DATASET section start

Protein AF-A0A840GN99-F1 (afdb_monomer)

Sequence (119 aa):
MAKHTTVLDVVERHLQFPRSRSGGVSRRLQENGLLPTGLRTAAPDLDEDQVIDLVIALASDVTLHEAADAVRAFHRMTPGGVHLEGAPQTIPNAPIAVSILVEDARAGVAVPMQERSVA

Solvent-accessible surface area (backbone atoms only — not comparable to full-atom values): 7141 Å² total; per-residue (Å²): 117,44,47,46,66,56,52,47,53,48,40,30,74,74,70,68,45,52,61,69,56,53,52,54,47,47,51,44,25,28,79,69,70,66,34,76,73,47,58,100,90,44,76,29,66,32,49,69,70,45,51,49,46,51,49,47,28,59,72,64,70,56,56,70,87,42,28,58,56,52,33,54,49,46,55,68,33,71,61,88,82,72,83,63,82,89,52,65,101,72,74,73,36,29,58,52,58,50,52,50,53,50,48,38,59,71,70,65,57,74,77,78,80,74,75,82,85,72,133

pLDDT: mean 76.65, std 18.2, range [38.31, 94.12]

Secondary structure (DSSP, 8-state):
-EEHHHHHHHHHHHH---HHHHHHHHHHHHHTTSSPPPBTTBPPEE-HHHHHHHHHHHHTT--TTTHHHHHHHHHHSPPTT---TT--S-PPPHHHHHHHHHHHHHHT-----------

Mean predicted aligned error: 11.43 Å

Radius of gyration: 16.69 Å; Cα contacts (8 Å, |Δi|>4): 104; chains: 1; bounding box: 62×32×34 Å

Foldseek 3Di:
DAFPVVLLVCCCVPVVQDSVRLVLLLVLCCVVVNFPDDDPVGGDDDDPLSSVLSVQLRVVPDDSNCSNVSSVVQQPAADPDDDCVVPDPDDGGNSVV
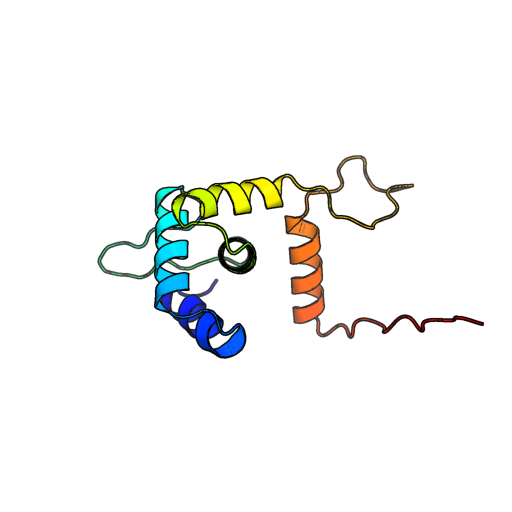VVVVVVCVVVVPPPPPPDPPDD

Structure (mmCIF, N/CA/C/O backbone):
data_AF-A0A840GN99-F1
#
_entry.id   AF-A0A840GN99-F1
#
loop_
_atom_site.group_PDB
_atom_site.id
_atom_site.type_symbol
_atom_site.label_atom_id
_atom_site.label_alt_id
_atom_site.label_comp_id
_atom_site.label_asym_id
_atom_site.label_entity_id
_atom_site.label_seq_id
_atom_site.pdbx_PDB_ins_code
_atom_site.Cartn_x
_atom_site.Cartn_y
_atom_site.Cartn_z
_atom_site.occupancy
_atom_site.B_iso_or_equiv
_atom_site.auth_seq_id
_atom_site.auth_comp_id
_atom_site.auth_asym_id
_
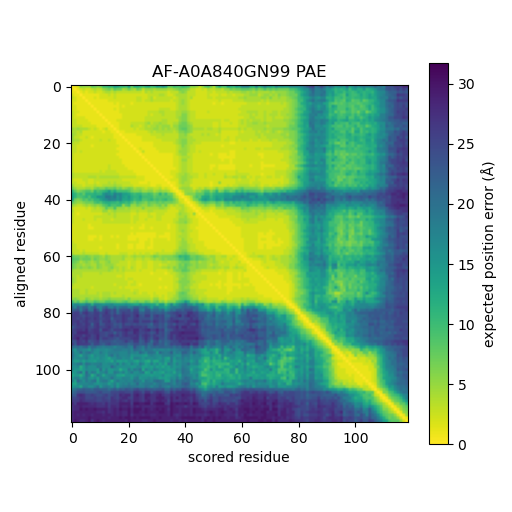atom_site.auth_atom_id
_atom_site.pdbx_PDB_model_num
ATOM 1 N N . MET A 1 1 ? 2.622 -15.413 -2.381 1.00 76.19 1 MET A N 1
ATOM 2 C CA . MET A 1 1 ? 3.519 -14.264 -2.139 1.00 76.19 1 MET A CA 1
ATOM 3 C C . MET A 1 1 ? 4.061 -13.768 -3.467 1.00 76.19 1 MET A C 1
ATOM 5 O O . MET A 1 1 ? 4.323 -14.594 -4.337 1.00 76.19 1 MET A O 1
ATOM 9 N N . ALA A 1 2 ? 4.176 -12.454 -3.644 1.00 85.75 2 ALA A N 1
ATOM 10 C CA . ALA A 1 2 ? 4.613 -11.824 -4.887 1.00 85.75 2 ALA A CA 1
ATOM 11 C C . ALA A 1 2 ? 5.659 -10.739 -4.613 1.00 85.75 2 ALA A C 1
ATOM 13 O O . ALA A 1 2 ? 5.546 -10.002 -3.637 1.00 85.75 2 ALA A O 1
ATOM 14 N N . LYS A 1 3 ? 6.650 -10.591 -5.499 1.00 91.50 3 LYS A N 1
ATOM 15 C CA . LYS A 1 3 ? 7.672 -9.548 -5.350 1.00 91.50 3 LYS A CA 1
ATOM 16 C C . LYS A 1 3 ? 7.032 -8.167 -5.376 1.00 91.50 3 LYS A C 1
ATOM 18 O O . LYS A 1 3 ? 6.282 -7.848 -6.298 1.00 91.50 3 LYS A O 1
ATOM 23 N N . HIS A 1 4 ? 7.411 -7.321 -4.425 1.00 90.38 4 HIS A N 1
ATOM 24 C CA . HIS A 1 4 ? 6.935 -5.943 -4.306 1.00 90.38 4 HIS A CA 1
ATOM 25 C C . HIS A 1 4 ? 7.005 -5.149 -5.620 1.00 90.38 4 HIS A C 1
ATOM 27 O O . HIS A 1 4 ? 6.041 -4.490 -6.004 1.00 90.38 4 HIS A O 1
ATOM 33 N N . THR A 1 5 ? 8.101 -5.270 -6.372 1.00 90.94 5 THR A N 1
ATOM 34 C CA . THR A 1 5 ? 8.243 -4.603 -7.675 1.00 90.94 5 THR A CA 1
ATOM 35 C C . THR A 1 5 ? 7.214 -5.093 -8.690 1.00 90.94 5 THR A C 1
ATOM 37 O O . THR A 1 5 ? 6.601 -4.270 -9.360 1.00 90.94 5 THR A O 1
ATOM 40 N N . THR A 1 6 ? 6.978 -6.406 -8.749 1.00 92.31 6 THR A N 1
ATOM 41 C CA . THR A 1 6 ? 5.992 -7.024 -9.642 1.00 92.31 6 THR A CA 1
ATOM 42 C C . THR A 1 6 ? 4.575 -6.585 -9.293 1.00 92.31 6 THR A C 1
ATOM 44 O O . THR A 1 6 ? 3.801 -6.277 -10.192 1.00 92.31 6 THR A O 1
ATOM 47 N N . VAL A 1 7 ? 4.240 -6.501 -8.002 1.00 91.62 7 VAL A N 1
ATOM 48 C CA . VAL A 1 7 ? 2.929 -6.008 -7.552 1.00 91.62 7 VAL A CA 1
ATOM 49 C C . VAL A 1 7 ? 2.691 -4.590 -8.058 1.00 91.62 7 VAL A C 1
ATOM 51 O O . VAL A 1 7 ? 1.639 -4.307 -8.621 1.00 91.62 7 VAL A O 1
ATOM 54 N N . LEU A 1 8 ? 3.677 -3.706 -7.919 1.00 92.44 8 LEU A N 1
ATOM 55 C CA . LEU A 1 8 ? 3.529 -2.324 -8.361 1.00 92.44 8 LEU A CA 1
ATOM 56 C C . LEU A 1 8 ? 3.398 -2.190 -9.890 1.00 92.44 8 LEU A C 1
ATOM 58 O O . LEU A 
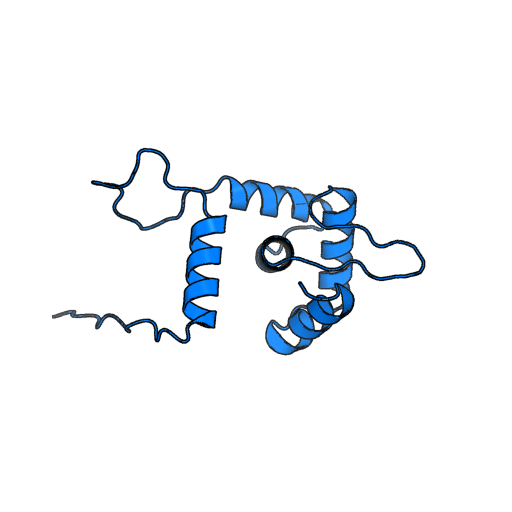1 8 ? 2.668 -1.315 -10.350 1.00 92.44 8 LEU A O 1
ATOM 62 N N . ASP A 1 9 ? 4.055 -3.060 -10.663 1.00 93.06 9 ASP A N 1
ATOM 63 C CA . ASP A 1 9 ? 3.909 -3.095 -12.126 1.00 93.06 9 ASP A CA 1
ATOM 64 C C . ASP A 1 9 ? 2.511 -3.595 -12.540 1.00 93.06 9 ASP A C 1
ATOM 66 O O . ASP A 1 9 ? 1.888 -3.052 -13.453 1.00 93.06 9 ASP A O 1
ATOM 70 N N . VAL A 1 10 ? 1.982 -4.611 -11.846 1.00 92.75 10 VAL A N 1
ATOM 71 C CA . VAL A 1 10 ? 0.621 -5.133 -12.066 1.00 92.75 10 VAL A CA 1
ATOM 72 C C . VAL A 1 10 ? -0.429 -4.080 -11.712 1.00 92.75 10 VAL A C 1
ATOM 74 O O . VAL A 1 10 ? -1.371 -3.880 -12.475 1.00 92.75 10 VAL A O 1
ATOM 77 N N . VAL A 1 11 ? -0.250 -3.374 -10.593 1.00 91.31 11 VAL A N 1
ATOM 78 C CA . VAL A 1 11 ? -1.129 -2.282 -10.152 1.00 91.31 11 VAL A CA 1
ATOM 79 C C . VAL A 1 11 ? -1.189 -1.166 -11.197 1.00 91.31 11 VAL A C 1
ATOM 81 O O . VAL A 1 11 ? -2.276 -0.708 -11.538 1.00 91.31 11 VAL A O 1
ATOM 84 N N . GLU A 1 12 ? -0.053 -0.764 -11.763 1.00 93.06 12 GLU A N 1
ATOM 85 C CA . GLU A 1 12 ? -0.034 0.233 -12.837 1.00 93.06 12 GLU A CA 1
ATOM 86 C C . GLU A 1 12 ? -0.742 -0.270 -14.100 1.00 93.06 12 GLU A C 1
ATOM 88 O O . GLU A 1 12 ? -1.581 0.429 -14.668 1.00 93.06 12 GLU A O 1
ATOM 93 N N . ARG A 1 13 ? -0.456 -1.508 -14.515 1.00 93.62 13 ARG A N 1
ATOM 94 C CA . ARG A 1 13 ? -0.999 -2.082 -15.750 1.00 93.62 13 ARG A CA 1
ATOM 95 C C . ARG A 1 13 ? -2.502 -2.355 -15.689 1.00 93.62 13 ARG A C 1
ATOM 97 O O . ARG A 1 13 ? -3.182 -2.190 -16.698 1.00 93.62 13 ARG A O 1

DATASET section end

◆ **WHAT YOU HAVE TO DO**: Using the data above, print only the lines starting at the one with "atom_site.auth_atom_id" and ending at the one with "ATOM 33 N N", exactly as they stand, minus the pictures.

◆ **RESPONSE AREA**:
atom_site.auth_atom_id
_atom_site.pdbx_PDB_model_num
ATOM 1 N N . MET A 1 1 ? 2.622 -15.413 -2.381 1.00 76.19 1 MET A N 1
ATOM 2 C CA . MET A 1 1 ? 3.519 -14.264 -2.139 1.00 76.19 1 MET A CA 1
ATOM 3 C C . MET A 1 1 ? 4.061 -13.768 -3.467 1.00 76.19 1 MET A C 1
ATOM 5 O O . MET A 1 1 ? 4.323 -14.594 -4.337 1.00 76.19 1 MET A O 1
ATOM 9 N N . ALA A 1 2 ? 4.176 -12.454 -3.644 1.00 85.75 2 ALA A N 1
ATOM 10 C CA . ALA A 1 2 ? 4.613 -11.824 -4.887 1.00 85.75 2 ALA A CA 1
ATOM 11 C C . ALA A 1 2 ? 5.659 -10.739 -4.613 1.00 85.75 2 ALA A C 1
ATOM 13 O O . ALA A 1 2 ? 5.546 -10.002 -3.637 1.00 85.75 2 ALA A O 1
ATOM 14 N N . LYS A 1 3 ? 6.650 -10.591 -5.499 1.00 91.50 3 LYS A N 1
ATOM 15 C CA . LYS A 1 3 ? 7.672 -9.548 -5.350 1.00 91.50 3 LYS A CA 1
ATOM 16 C C . LYS A 1 3 ? 7.032 -8.167 -5.376 1.00 91.50 3 LYS A C 1
ATOM 18 O O . LYS A 1 3 ? 6.282 -7.848 -6.298 1.00 91.50 3 LYS A O 1
ATOM 23 N N . HIS A 1 4 ? 7.411 -7.321 -4.425 1.00 90.38 4 HIS A N 1
ATOM 24 C CA . HIS A 1 4 ? 6.935 -5.943 -4.306 1.00 90.38 4 HIS A CA 1
ATOM 25 C C . HIS A 1 4 ? 7.005 -5.149 -5.620 1.00 90.38 4 HIS A C 1
ATOM 27 O O . HIS A 1 4 ? 6.041 -4.490 -6.004 1.00 90.38 4 HIS A O 1
ATOM 33 N N . THR A 1 5 ? 8.101 -5.270 -6.372 1.00 90.94 5 THR A N 1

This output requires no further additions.